_Exercise details_
With the pictures left out, copy the records below exactly from the first line down to the line holding "ATOM 14 N N", and include that line.

_Extracted material_

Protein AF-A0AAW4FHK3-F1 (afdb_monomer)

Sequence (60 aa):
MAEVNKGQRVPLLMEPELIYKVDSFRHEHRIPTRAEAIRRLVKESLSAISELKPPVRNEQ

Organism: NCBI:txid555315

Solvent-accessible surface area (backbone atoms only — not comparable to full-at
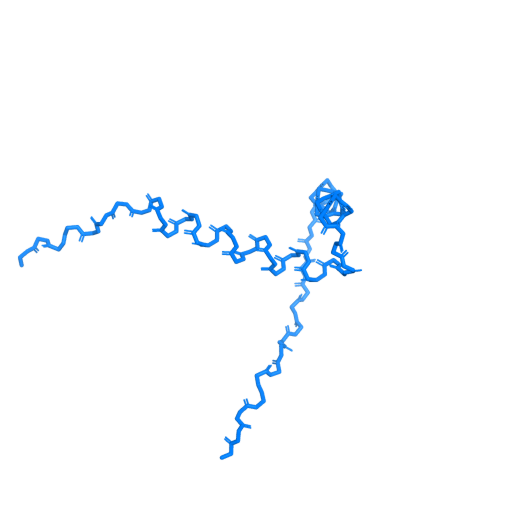om values): 3972 Å² total; per-residue (Å²): 132,86,79,76,85,70,82,79,91,74,91,78,91,72,58,69,70,57,54,50,53,50,50,52,52,18,62,78,70,68,45,92,43,70,70,56,36,51,53,50,52,52,52,54,50,53,52,53,53,59,71,68,50,71,81,80,75,77,80,128

Radius of gyration: 16.36 Å; Cα contacts (8 Å, |Δi|>4): 13; chains: 1; bounding box: 31×31×44 Å

pLDDT: mean 85.56, std 16.46, range [40.41, 98.31]

Structure (mmCIF, N/CA/C/O backbone):
data_AF-A0AAW4FHK3-F1
#
_entry.id   AF-A0AAW4FHK3-F1
#
loop_
_atom_site.group_PDB
_atom_site.id
_atom_site.type_symbol
_atom_site.label_atom_id
_atom_site.label_alt_id
_atom_site.label_comp_id
_atom_site.label_asym_id
_atom_site.label_entity_id
_atom_site.label_seq_id
_atom_site.pdbx_PDB_ins_code
_atom_site.Cartn_x
_atom_site.Cartn_y
_atom_site.Cartn_z
_atom_site.occupancy
_atom_site.B_iso_or_equiv
_atom_site.auth_seq_id
_atom_site.auth_comp_id
_atom_site.auth_asym_id
_atom_site.auth_atom_id
_atom_site.pdbx_PDB_model_num
ATOM 1 N N . MET A 1 1 ? 8.947 -13.528 25
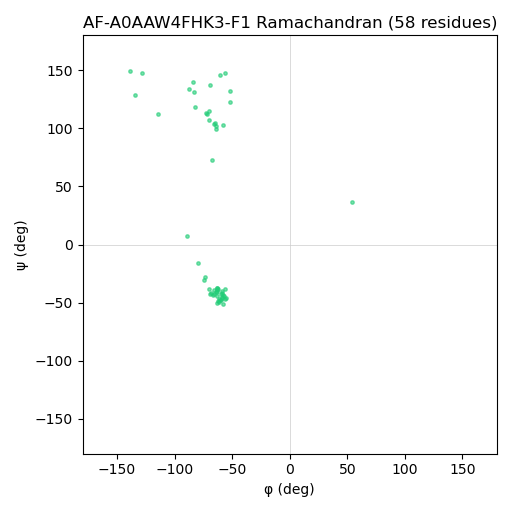.549 1.00 40.41 1 MET A N 1
ATOM 2 C CA . MET A 1 1 ? 8.945 -14.016 24.153 1.00 40.41 1 MET A CA 1
ATOM 3 C C . MET A 1 1 ? 8.638 -12.823 23.269 1.00 40.41 1 MET A C 1
ATOM 5 O O . MET A 1 1 ? 7.593 -12.223 23.464 1.00 40.41 1 MET A O 1
ATOM 9 N N . ALA A 1 2 ? 9.568 -12.399 22.411 1.00 48.97 2 ALA A N 1
ATOM 10 C CA . ALA A 1 2 ? 9.327 -11.267 21.520 1.00 48.97 2 ALA A CA 1
ATOM 11 C C . ALA A 1 2 ? 8.304 -11.690 20.460 1.00 48.97 2 ALA A C 1
ATOM 13 O O . ALA A 1 2 ? 8.561 -12.610 19.682 1.00 48.97 2 ALA A O 1
ATOM 14 N N . GLU A 1 3 ? 7.132 -11.064 20.473 1.00 59.31 3 GLU A N 1
ATOM 15 C CA . GLU A 1 3 ? 6.117 -11.268 19.451 1.00 59.31 3 GLU A CA 1
ATOM 16 C C . GLU A 1 3 ? 6.676 -10.722 18.134 1.00 59.31 3 GLU A C 1
ATOM 18 O O . GLU A 1 3 ? 6.817 -9.515 17.934 1.00 59.31 3 GLU A O 1
ATOM 23 N N . VAL A 1 4 ? 7.097 -11.624 17.248 1.00 55.38 4 VAL A N 1
ATOM 24 C CA . VAL A 1 4 ? 7.462 -11.248 15.886 1.00 55.38 4 VAL A CA 1
ATOM 25 C C . VAL A 1 4 ? 6.173 -10.754 15.251 1.00 55.38 4 VAL A C 1
ATOM 27 O O . VAL A 1 4 ? 5.306 -11.564 14.929 1.00 55.38 4 VAL A O 1
ATOM 30 N N . ASN A 1 5 ? 6.040 -9.439 15.094 1.00 61.06 5 ASN A N 1
ATOM 31 C CA . ASN A 1 5 ? 4.931 -8.800 14.393 1.00 61.06 5 ASN A CA 1
ATOM 32 C C . ASN A 1 5 ? 5.030 -9.158 12.898 1.00 61.06 5 ASN A C 1
ATOM 34 O O . ASN A 1 5 ? 5.503 -8.387 12.062 1.00 61.06 5 ASN A O 1
ATOM 38 N N . LYS A 1 6 ? 4.721 -10.417 12.570 1.00 73.81 6 LYS A N 1
ATOM 39 C CA . LYS A 1 6 ? 4.747 -10.943 11.211 1.00 73.81 6 LYS A CA 1
ATOM 40 C C . LYS A 1 6 ? 3.562 -10.321 10.493 1.00 73.81 6 LYS A C 1
ATOM 42 O O . LYS A 1 6 ? 2.416 -10.620 10.814 1.00 73.81 6 LYS A O 1
ATOM 47 N N . GLY A 1 7 ? 3.847 -9.459 9.519 1.00 80.62 7 GLY A N 1
ATOM 48 C CA . GLY A 1 7 ? 2.811 -8.900 8.658 1.00 80.62 7 GLY A CA 1
ATOM 49 C C . GLY A 1 7 ? 1.954 -10.014 8.049 1.00 80.62 7 GLY A C 1
ATOM 50 O O . GLY A 1 7 ? 2.482 -11.004 7.538 1.00 80.62 7 GLY A O 1
ATOM 51 N N . GLN A 1 8 ? 0.634 -9.857 8.115 1.00 89.12 8 GLN A N 1
ATOM 52 C CA . GLN A 1 8 ? -0.314 -10.790 7.512 1.00 89.12 8 GLN A CA 1
ATOM 53 C C . GLN A 1 8 ? -0.519 -10.448 6.031 1.00 89.12 8 GLN A C 1
ATOM 55 O O . GLN A 1 8 ? -0.580 -9.277 5.650 1.00 89.12 8 GLN A O 1
ATOM 60 N N . ARG A 1 9 ? -0.602 -11.473 5.173 1.00 91.06 9 ARG A N 1
ATOM 61 C CA . ARG A 1 9 ? -0.901 -11.288 3.747 1.00 91.06 9 ARG A CA 1
ATOM 62 C C . ARG A 1 9 ? -2.407 -11.147 3.572 1.00 91.06 9 ARG A C 1
ATOM 64 O O . ARG A 1 9 ? -3.140 -12.085 3.859 1.00 91.06 9 ARG A O 1
ATOM 71 N N . VAL A 1 10 ? -2.836 -9.999 3.061 1.00 91.31 10 VAL A N 1
ATOM 72 C CA . VAL A 1 10 ? -4.240 -9.721 2.748 1.00 91.31 10 VAL A CA 1
ATOM 73 C C . VAL A 1 10 ? -4.367 -9.563 1.230 1.00 91.31 10 VAL A C 1
ATOM 75 O O . VAL A 1 10 ? -3.785 -8.622 0.684 1.00 91.31 10 VAL A O 1
ATOM 78 N N . PRO A 1 11 ? -5.054 -10.477 0.519 1.00 93.12 11 PRO A N 1
ATOM 79 C CA . PRO A 1 11 ? -5.381 -10.268 -0.885 1.00 93.12 11 PRO A CA 1
ATOM 80 C C . PRO A 1 11 ? -6.421 -9.147 -1.005 1.00 93.12 11 PRO A C 1
ATOM 82 O O . PRO A 1 11 ? -7.375 -9.096 -0.232 1.00 93.12 11 PRO A O 1
ATOM 85 N N . LEU A 1 12 ? -6.237 -8.254 -1.976 1.00 91.81 12 LEU A N 1
ATOM 86 C CA . LEU A 1 12 ? -7.139 -7.135 -2.232 1.00 91.81 12 LEU A CA 1
ATOM 87 C C . LEU A 1 12 ? -7.411 -7.042 -3.731 1.00 91.81 12 LEU A C 1
ATOM 89 O O . LEU A 1 12 ? -6.472 -7.003 -4.528 1.00 91.81 12 LEU A O 1
ATOM 93 N N . LEU A 1 13 ? -8.689 -6.991 -4.098 1.00 96.25 13 LEU A N 1
ATOM 94 C CA . LEU A 1 13 ? -9.113 -6.655 -5.450 1.00 96.25 13 LEU A CA 1
ATOM 95 C C . LEU A 1 13 ? -9.245 -5.136 -5.553 1.00 96.25 13 LEU A C 1
ATOM 97 O O . LEU A 1 13 ? -9.810 -4.498 -4.667 1.00 96.25 13 LEU A O 1
ATOM 101 N N . MET A 1 14 ? -8.700 -4.563 -6.621 1.00 96.31 14 MET A N 1
ATOM 102 C CA . MET A 1 14 ? -8.777 -3.133 -6.891 1.00 96.31 14 MET A CA 1
ATOM 103 C C . MET A 1 14 ? -9.043 -2.898 -8.367 1.00 96.31 14 MET A C 1
ATOM 105 O O . MET A 1 14 ? -8.556 -3.647 -9.216 1.00 96.31 14 MET A O 1
ATOM 109 N N . GLU A 1 15 ? -9.742 -1.806 -8.653 1.00 98.25 15 GLU A N 1
ATOM 110 C CA . GLU A 1 15 ? -9.927 -1.334 -10.017 1.00 98.25 15 GLU A CA 1
ATOM 111 C C . GLU A 1 15 ? -8.577 -1.010 -10.684 1.00 98.25 15 GLU A C 1
ATOM 113 O O . GLU A 1 15 ? -7.667 -0.498 -10.014 1.00 98.25 15 GLU A O 1
ATOM 118 N N . PRO A 1 16 ? -8.428 -1.238 -12.003 1.00 97.81 16 PRO A N 1
ATOM 119 C CA . PRO A 1 16 ? -7.175 -0.983 -12.717 1.00 97.81 16 PRO A CA 1
ATOM 120 C C . PRO A 1 16 ? -6.668 0.457 -12.573 1.00 97.81 16 PRO A C 1
ATOM 122 O O . PRO A 1 16 ? -5.469 0.682 -12.408 1.00 97.81 16 PRO A O 1
ATOM 125 N N . GLU A 1 17 ? -7.578 1.433 -12.571 1.00 98.19 17 GLU A N 1
ATOM 126 C CA . GLU A 1 17 ? -7.239 2.848 -12.387 1.00 98.19 17 GLU A CA 1
ATOM 127 C C . GLU A 1 17 ? -6.611 3.110 -11.010 1.00 98.19 17 GLU A C 1
ATOM 129 O O . GLU A 1 17 ? -5.657 3.879 -10.881 1.00 98.19 17 GLU A O 1
ATOM 134 N N . LEU A 1 18 ? -7.106 2.438 -9.968 1.00 97.44 18 LEU A N 1
ATOM 135 C CA . LEU A 1 18
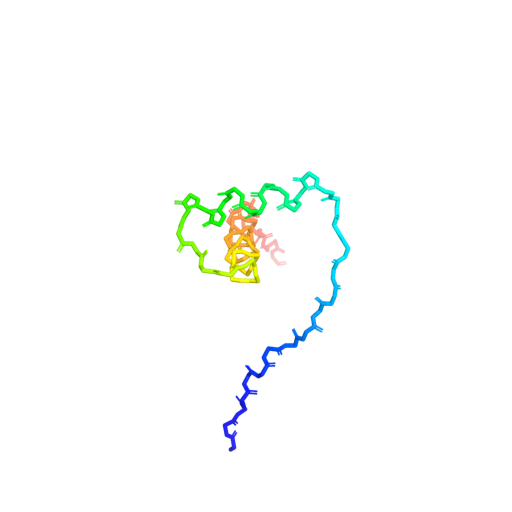 ? -6.565 2.581 -8.621 1.00 97.44 18 LEU A CA 1
ATOM 136 C C . LEU A 1 18 ? -5.173 1.951 -8.519 1.00 97.44 18 LEU A C 1
ATOM 138 O O . LEU A 1 18 ? -4.284 2.530 -7.895 1.00 97.44 18 LEU A O 1
ATOM 142 N N . ILE A 1 19 ? -4.954 0.806 -9.176 1.00 97.44 19 ILE A N 1
ATOM 143 C CA . ILE A 1 19 ? -3.622 0.189 -9.275 1.00 97.44 19 ILE A CA 1
ATOM 144 C C . ILE A 1 19 ? -2.643 1.164 -9.939 1.00 97.44 19 ILE A C 1
ATOM 146 O O . ILE A 1 19 ? -1.542 1.362 -9.423 1.00 97.44 19 ILE A O 1
ATOM 150 N N . TYR A 1 20 ? -3.061 1.808 -11.033 1.00 98.12 20 TYR A N 1
ATOM 151 C CA . TYR A 1 20 ? -2.244 2.796 -11.733 1.00 98.12 20 TYR A CA 1
ATOM 152 C C . TYR A 1 20 ? -1.869 3.975 -10.826 1.00 98.12 20 TYR A C 1
ATOM 154 O O . TYR A 1 20 ? -0.690 4.299 -10.714 1.00 98.12 20 TYR A O 1
ATOM 162 N N . LYS A 1 21 ? -2.831 4.556 -10.096 1.00 97.88 21 LYS A N 1
ATOM 163 C CA . LYS A 1 21 ? -2.566 5.656 -9.148 1.00 97.88 21 LYS A CA 1
ATOM 164 C C . LYS A 1 21 ? -1.556 5.267 -8.066 1.00 97.88 21 LYS A C 1
ATOM 166 O O . LYS A 1 21 ? -0.648 6.040 -7.765 1.00 97.88 21 LYS A O 1
ATOM 171 N N . VAL A 1 22 ? -1.682 4.062 -7.504 1.00 97.69 22 VAL A N 1
ATOM 172 C CA . VAL A 1 22 ? -0.724 3.545 -6.511 1.00 97.69 22 VAL A CA 1
ATOM 173 C C . VAL A 1 22 ? 0.670 3.381 -7.124 1.00 97.69 22 VAL A C 1
ATOM 175 O O . VAL A 1 22 ? 1.667 3.684 -6.467 1.00 97.69 22 VAL A O 1
ATOM 178 N N . ASP A 1 23 ? 0.762 2.917 -8.371 1.00 97.94 23 ASP A N 1
ATOM 179 C CA . ASP A 1 23 ? 2.038 2.777 -9.069 1.00 97.94 23 ASP A CA 1
ATOM 180 C C . ASP A 1 23 ? 2.672 4.140 -9.390 1.00 97.94 23 ASP A C 1
ATOM 182 O O . ASP A 1 23 ? 3.870 4.303 -9.154 1.00 97.94 23 ASP A O 1
ATOM 186 N N . SER A 1 24 ? 1.900 5.135 -9.837 1.00 98.31 24 SER A N 1
ATOM 187 C CA . SER A 1 24 ? 2.380 6.512 -10.040 1.00 98.31 24 SER A CA 1
ATOM 188 C C . SER A 1 24 ? 2.945 7.106 -8.751 1.00 98.31 24 SER A C 1
ATOM 190 O O . SER A 1 24 ? 4.110 7.506 -8.728 1.00 98.31 24 SER A O 1
ATOM 192 N N . PHE A 1 25 ? 2.188 7.035 -7.649 1.00 97.94 25 PHE A N 1
ATOM 193 C CA . PHE A 1 25 ? 2.655 7.463 -6.327 1.00 97.94 25 PHE A CA 1
ATOM 194 C C . PHE A 1 25 ? 3.955 6.747 -5.934 1.00 97.94 25 PHE A C 1
ATOM 196 O O . PHE A 1 25 ? 4.930 7.369 -5.511 1.00 97.94 25 PHE A O 1
ATOM 203 N N . ARG A 1 26 ? 4.020 5.424 -6.127 1.00 98.19 26 ARG A N 1
ATOM 204 C CA . ARG A 1 26 ? 5.237 4.650 -5.861 1.00 98.19 26 ARG A CA 1
ATOM 205 C C . ARG A 1 26 ? 6.436 5.194 -6.653 1.00 98.19 26 ARG A C 1
ATOM 207 O O . ARG A 1 26 ? 7.517 5.342 -6.082 1.00 98.19 26 ARG A O 1
ATOM 214 N N . HIS A 1 27 ? 6.262 5.465 -7.946 1.00 97.94 27 HIS A N 1
ATOM 215 C CA . HIS A 1 27 ? 7.330 5.943 -8.828 1.00 97.94 
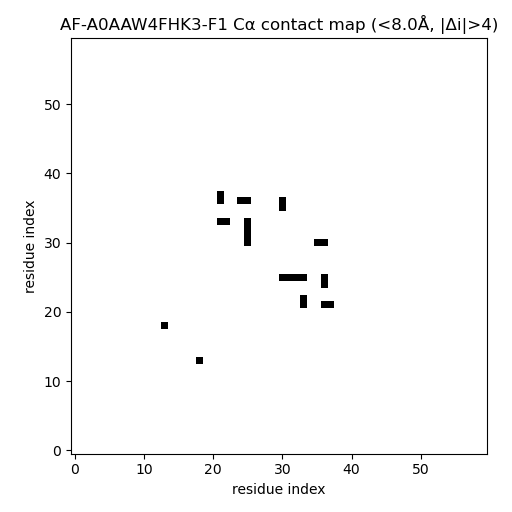27 HIS A CA 1
ATOM 216 C C . HIS A 1 27 ? 7.818 7.351 -8.468 1.00 97.94 27 HIS A C 1
ATOM 218 O O . HIS A 1 27 ? 9.033 7.573 -8.425 1.00 97.94 27 HIS A O 1
ATOM 224 N N . GLU A 1 28 ? 6.895 8.267 -8.180 1.00 97.88 28 GLU A N 1
ATOM 225 C CA . GLU A 1 28 ? 7.179 9.649 -7.777 1.00 97.88 28 GLU A CA 1
ATOM 226 C C . GLU A 1 28 ? 7.943 9.700 -6.449 1.00 97.88 28 GLU A C 1
ATOM 228 O O . GLU A 1 28 ? 8.961 10.382 -6.334 1.00 97.88 28 GLU A O 1
ATOM 233 N N . HIS A 1 29 ? 7.522 8.893 -5.474 1.00 97.31 29 HIS A N 1
ATOM 234 C CA . HIS A 1 29 ? 8.119 8.852 -4.139 1.00 97.31 29 HIS A CA 1
ATOM 235 C C . HIS A 1 29 ? 9.289 7.864 -4.002 1.00 97.31 29 HIS A C 1
ATOM 237 O O . HIS A 1 29 ? 9.778 7.651 -2.892 1.00 97.31 29 HIS A O 1
ATOM 243 N N . ARG A 1 30 ? 9.747 7.262 -5.112 1.00 97.50 30 ARG A N 1
ATOM 244 C CA . ARG A 1 30 ? 10.861 6.292 -5.155 1.00 97.50 30 ARG A CA 1
ATOM 245 C C . ARG A 1 30 ? 10.683 5.108 -4.195 1.00 97.50 30 ARG A C 1
ATOM 247 O O . ARG A 1 30 ? 11.646 4.608 -3.622 1.00 97.50 30 ARG A O 1
ATOM 254 N N . ILE A 1 31 ? 9.448 4.644 -4.030 1.00 97.88 31 ILE A N 1
ATOM 255 C CA . ILE A 1 31 ? 9.127 3.527 -3.141 1.00 97.88 31 ILE A CA 1
ATOM 256 C C . ILE A 1 31 ? 9.394 2.208 -3.889 1.00 97.88 31 ILE A C 1
ATOM 258 O O . ILE A 1 31 ? 8.945 2.039 -5.021 1.00 97.88 31 ILE A O 1
ATOM 262 N N . PRO A 1 32 ? 10.109 1.237 -3.306 1.00 96.00 32 PRO A N 1
ATOM 263 C CA . PRO A 1 32 ? 10.570 0.068 -4.055 1.00 96.00 32 PRO A CA 1
ATOM 264 C C . PRO A 1 32 ? 9.455 -0.939 -4.359 1.00 96.00 32 PRO A C 1
ATOM 266 O O . PRO A 1 32 ? 9.499 -1.620 -5.381 1.00 96.00 32 PRO A O 1
ATOM 269 N N . THR A 1 33 ? 8.437 -1.054 -3.497 1.00 96.94 3
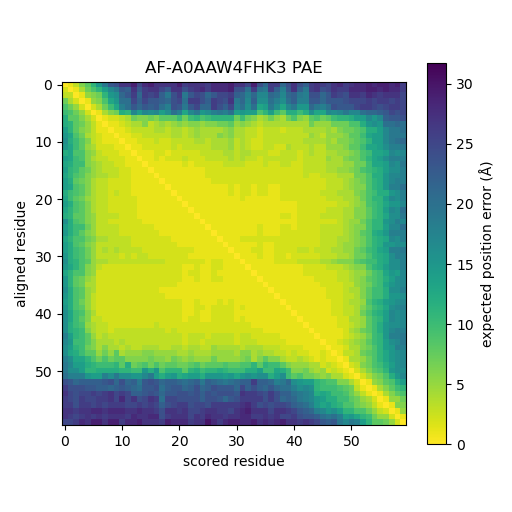3 THR A N 1
ATOM 270 C CA . THR A 1 33 ? 7.375 -2.060 -3.662 1.00 96.94 33 THR A CA 1
ATOM 271 C C . THR A 1 33 ? 5.981 -1.456 -3.590 1.00 96.94 33 THR A C 1
ATOM 273 O O . THR A 1 33 ? 5.717 -0.519 -2.
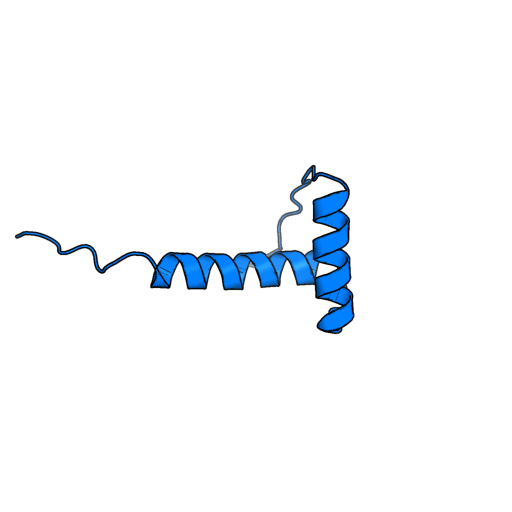838 1.00 96.94 33 THR A O 1
ATOM 276 N N . ARG A 1 34 ? 5.038 -2.040 -4.342 1.00 96.00 34 ARG A N 1
ATOM 277 C CA . ARG A 1 34 ? 3.621 -1.649 -4.277 1.00 96.00 34 ARG A CA 1
ATOM 278 C C . ARG A 1 34 ? 3.046 -1.823 -2.870 1.00 96.00 34 ARG A C 1
ATOM 280 O O . ARG A 1 34 ? 2.315 -0.966 -2.398 1.00 96.00 34 ARG A O 1
ATOM 287 N N . ALA A 1 35 ? 3.408 -2.906 -2.183 1.00 95.75 35 ALA A N 1
ATOM 288 C CA . ALA A 1 35 ? 2.933 -3.172 -0.828 1.00 95.75 35 ALA A CA 1
ATOM 289 C C . ALA A 1 35 ? 3.393 -2.096 0.171 1.00 95.75 35 ALA A C 1
ATOM 291 O O . ALA A 1 35 ? 2.641 -1.727 1.068 1.00 95.75 35 ALA A O 1
ATOM 292 N N . GLU A 1 36 ? 4.613 -1.580 0.022 1.00 96.50 36 GLU A N 1
ATOM 293 C CA . GLU A 1 36 ? 5.105 -0.472 0.840 1.00 96.50 36 GLU A CA 1
ATOM 294 C C . GLU A 1 36 ? 4.385 0.840 0.530 1.00 96.50 36 GLU A C 1
ATOM 296 O O . GLU A 1 36 ? 3.967 1.525 1.461 1.00 96.50 36 GLU A O 1
ATOM 301 N N . ALA A 1 37 ? 4.1
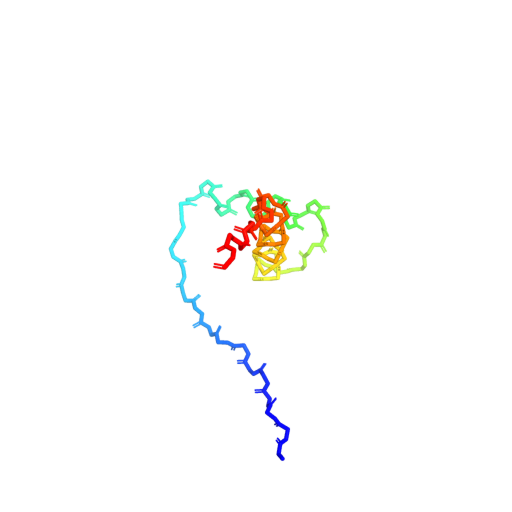53 1.134 -0.752 1.00 97.62 37 ALA A N 1
ATOM 302 C CA . ALA A 1 37 ? 3.379 2.299 -1.169 1.00 97.62 37 ALA A CA 1
ATOM 303 C C . ALA A 1 37 ? 1.957 2.266 -0.586 1.00 97.62 37 ALA A C 1
ATOM 305 O O . ALA A 1 37 ? 1.520 3.242 0.016 1.00 97.62 37 ALA A O 1
ATOM 306 N N . ILE A 1 38 ? 1.277 1.116 -0.665 1.00 96.44 38 ILE A N 1
ATOM 307 C CA . ILE A 1 38 ? -0.057 0.921 -0.079 1.00 96.44 38 ILE A CA 1
ATOM 308 C C . ILE A 1 38 ? -0.023 1.134 1.438 1.00 96.44 38 ILE A C 1
ATOM 310 O O . ILE A 1 38 ? -0.843 1.881 1.962 1.00 96.44 38 ILE A O 1
ATOM 314 N N . ARG A 1 39 ? 0.932 0.532 2.163 1.00 95.06 39 ARG A N 1
ATOM 315 C CA . ARG A 1 39 ? 1.044 0.727 3.621 1.00 95.06 39 ARG A CA 1
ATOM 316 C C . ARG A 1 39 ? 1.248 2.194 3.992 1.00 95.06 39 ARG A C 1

_Solved problem_
Protein AF-A0AAW4FHK3-F1 (afdb_monomer)

Sequence (60 aa):
MAEVNKGQRVPLLMEPELIYKVDSFRHEHRIPTRAEAIRRLVKESLSAISELKPPVRNEQ

Organism: NCBI:txid555315

Solvent-accessible surface area (backbone atoms only — not comparable to full-at
om values): 3972 Å² total; per-residue (Å²): 132,86,79,76,85,70,82,79,91,74,91,78,91,72,58,69,70,57,54,50,53,50,50,52,52,18,62,78,70,68,45,92,43,70,70,56,36,51,53,50,52,52,52,54,50,53,52,53,53,59,71,68,50,71,81,80,75,77,80,128

Radius of gyration: 16.36 Å; Cα contacts (8 Å, |Δi|>4): 13; chains: 1; bounding box: 31×31×44 Å

pLDDT: mean 85.56, std 16.46, range [40.41, 98.31]

Structure (mmCIF, N/CA/C/O backbone):
data_AF-A0AAW4FHK3-F1
#
_entry.id   AF-A0AAW4FHK3-F1
#
loop_
_atom_site.group_PDB
_atom_site.id
_atom_site.type_symbol
_atom_site.label_atom_id
_atom_site.label_alt_id
_atom_site.label_comp_id
_atom_site.label_asym_id
_atom_site.label_entity_id
_atom_site.label_seq_id
_atom_site.pdbx_PDB_ins_code
_atom_site.Cartn_x
_atom_site.Cartn_y
_atom_site.Cartn_z
_atom_site.occupancy
_atom_site.B_iso_or_equiv
_atom_site.auth_seq_id
_atom_site.auth_comp_id
_atom_site.auth_asym_id
_atom_site.auth_atom_id
_atom_site.pdbx_PDB_model_num
ATOM 1 N N . MET A 1 1 ? 8.947 -13.528 25
.549 1.00 40.41 1 MET A N 1
ATOM 2 C CA . MET A 1 1 ? 8.945 -14.016 24.153 1.00 40.41 1 MET A CA 1
ATOM 3 C C . MET A 1 1 ? 8.638 -12.823 23.269 1.00 40.41 1 MET A C 1
ATOM 5 O O . MET A 1 1 ? 7.593 -12.223 23.464 1.00 40.41 1 MET A O 1
ATOM 9 N N . ALA A 1 2 ? 9.568 -12.399 22.411 1.00 48.97 2 ALA A N 1
ATOM 10 C CA . ALA A 1 2 ? 9.327 -11.267 21.520 1.00 48.97 2 ALA A CA 1
ATOM 11 C C . ALA A 1 2 ? 8.304 -11.690 20.460 1.00 48.97 2 ALA A C 1
ATOM 13 O O . ALA A 1 2 ? 8.561 -12.610 19.682 1.00 48.97 2 ALA A O 1
ATOM 14 N N . GLU A 1 3 ? 7.132 -11.064 20.473 1.00 59.31 3 GLU A N 1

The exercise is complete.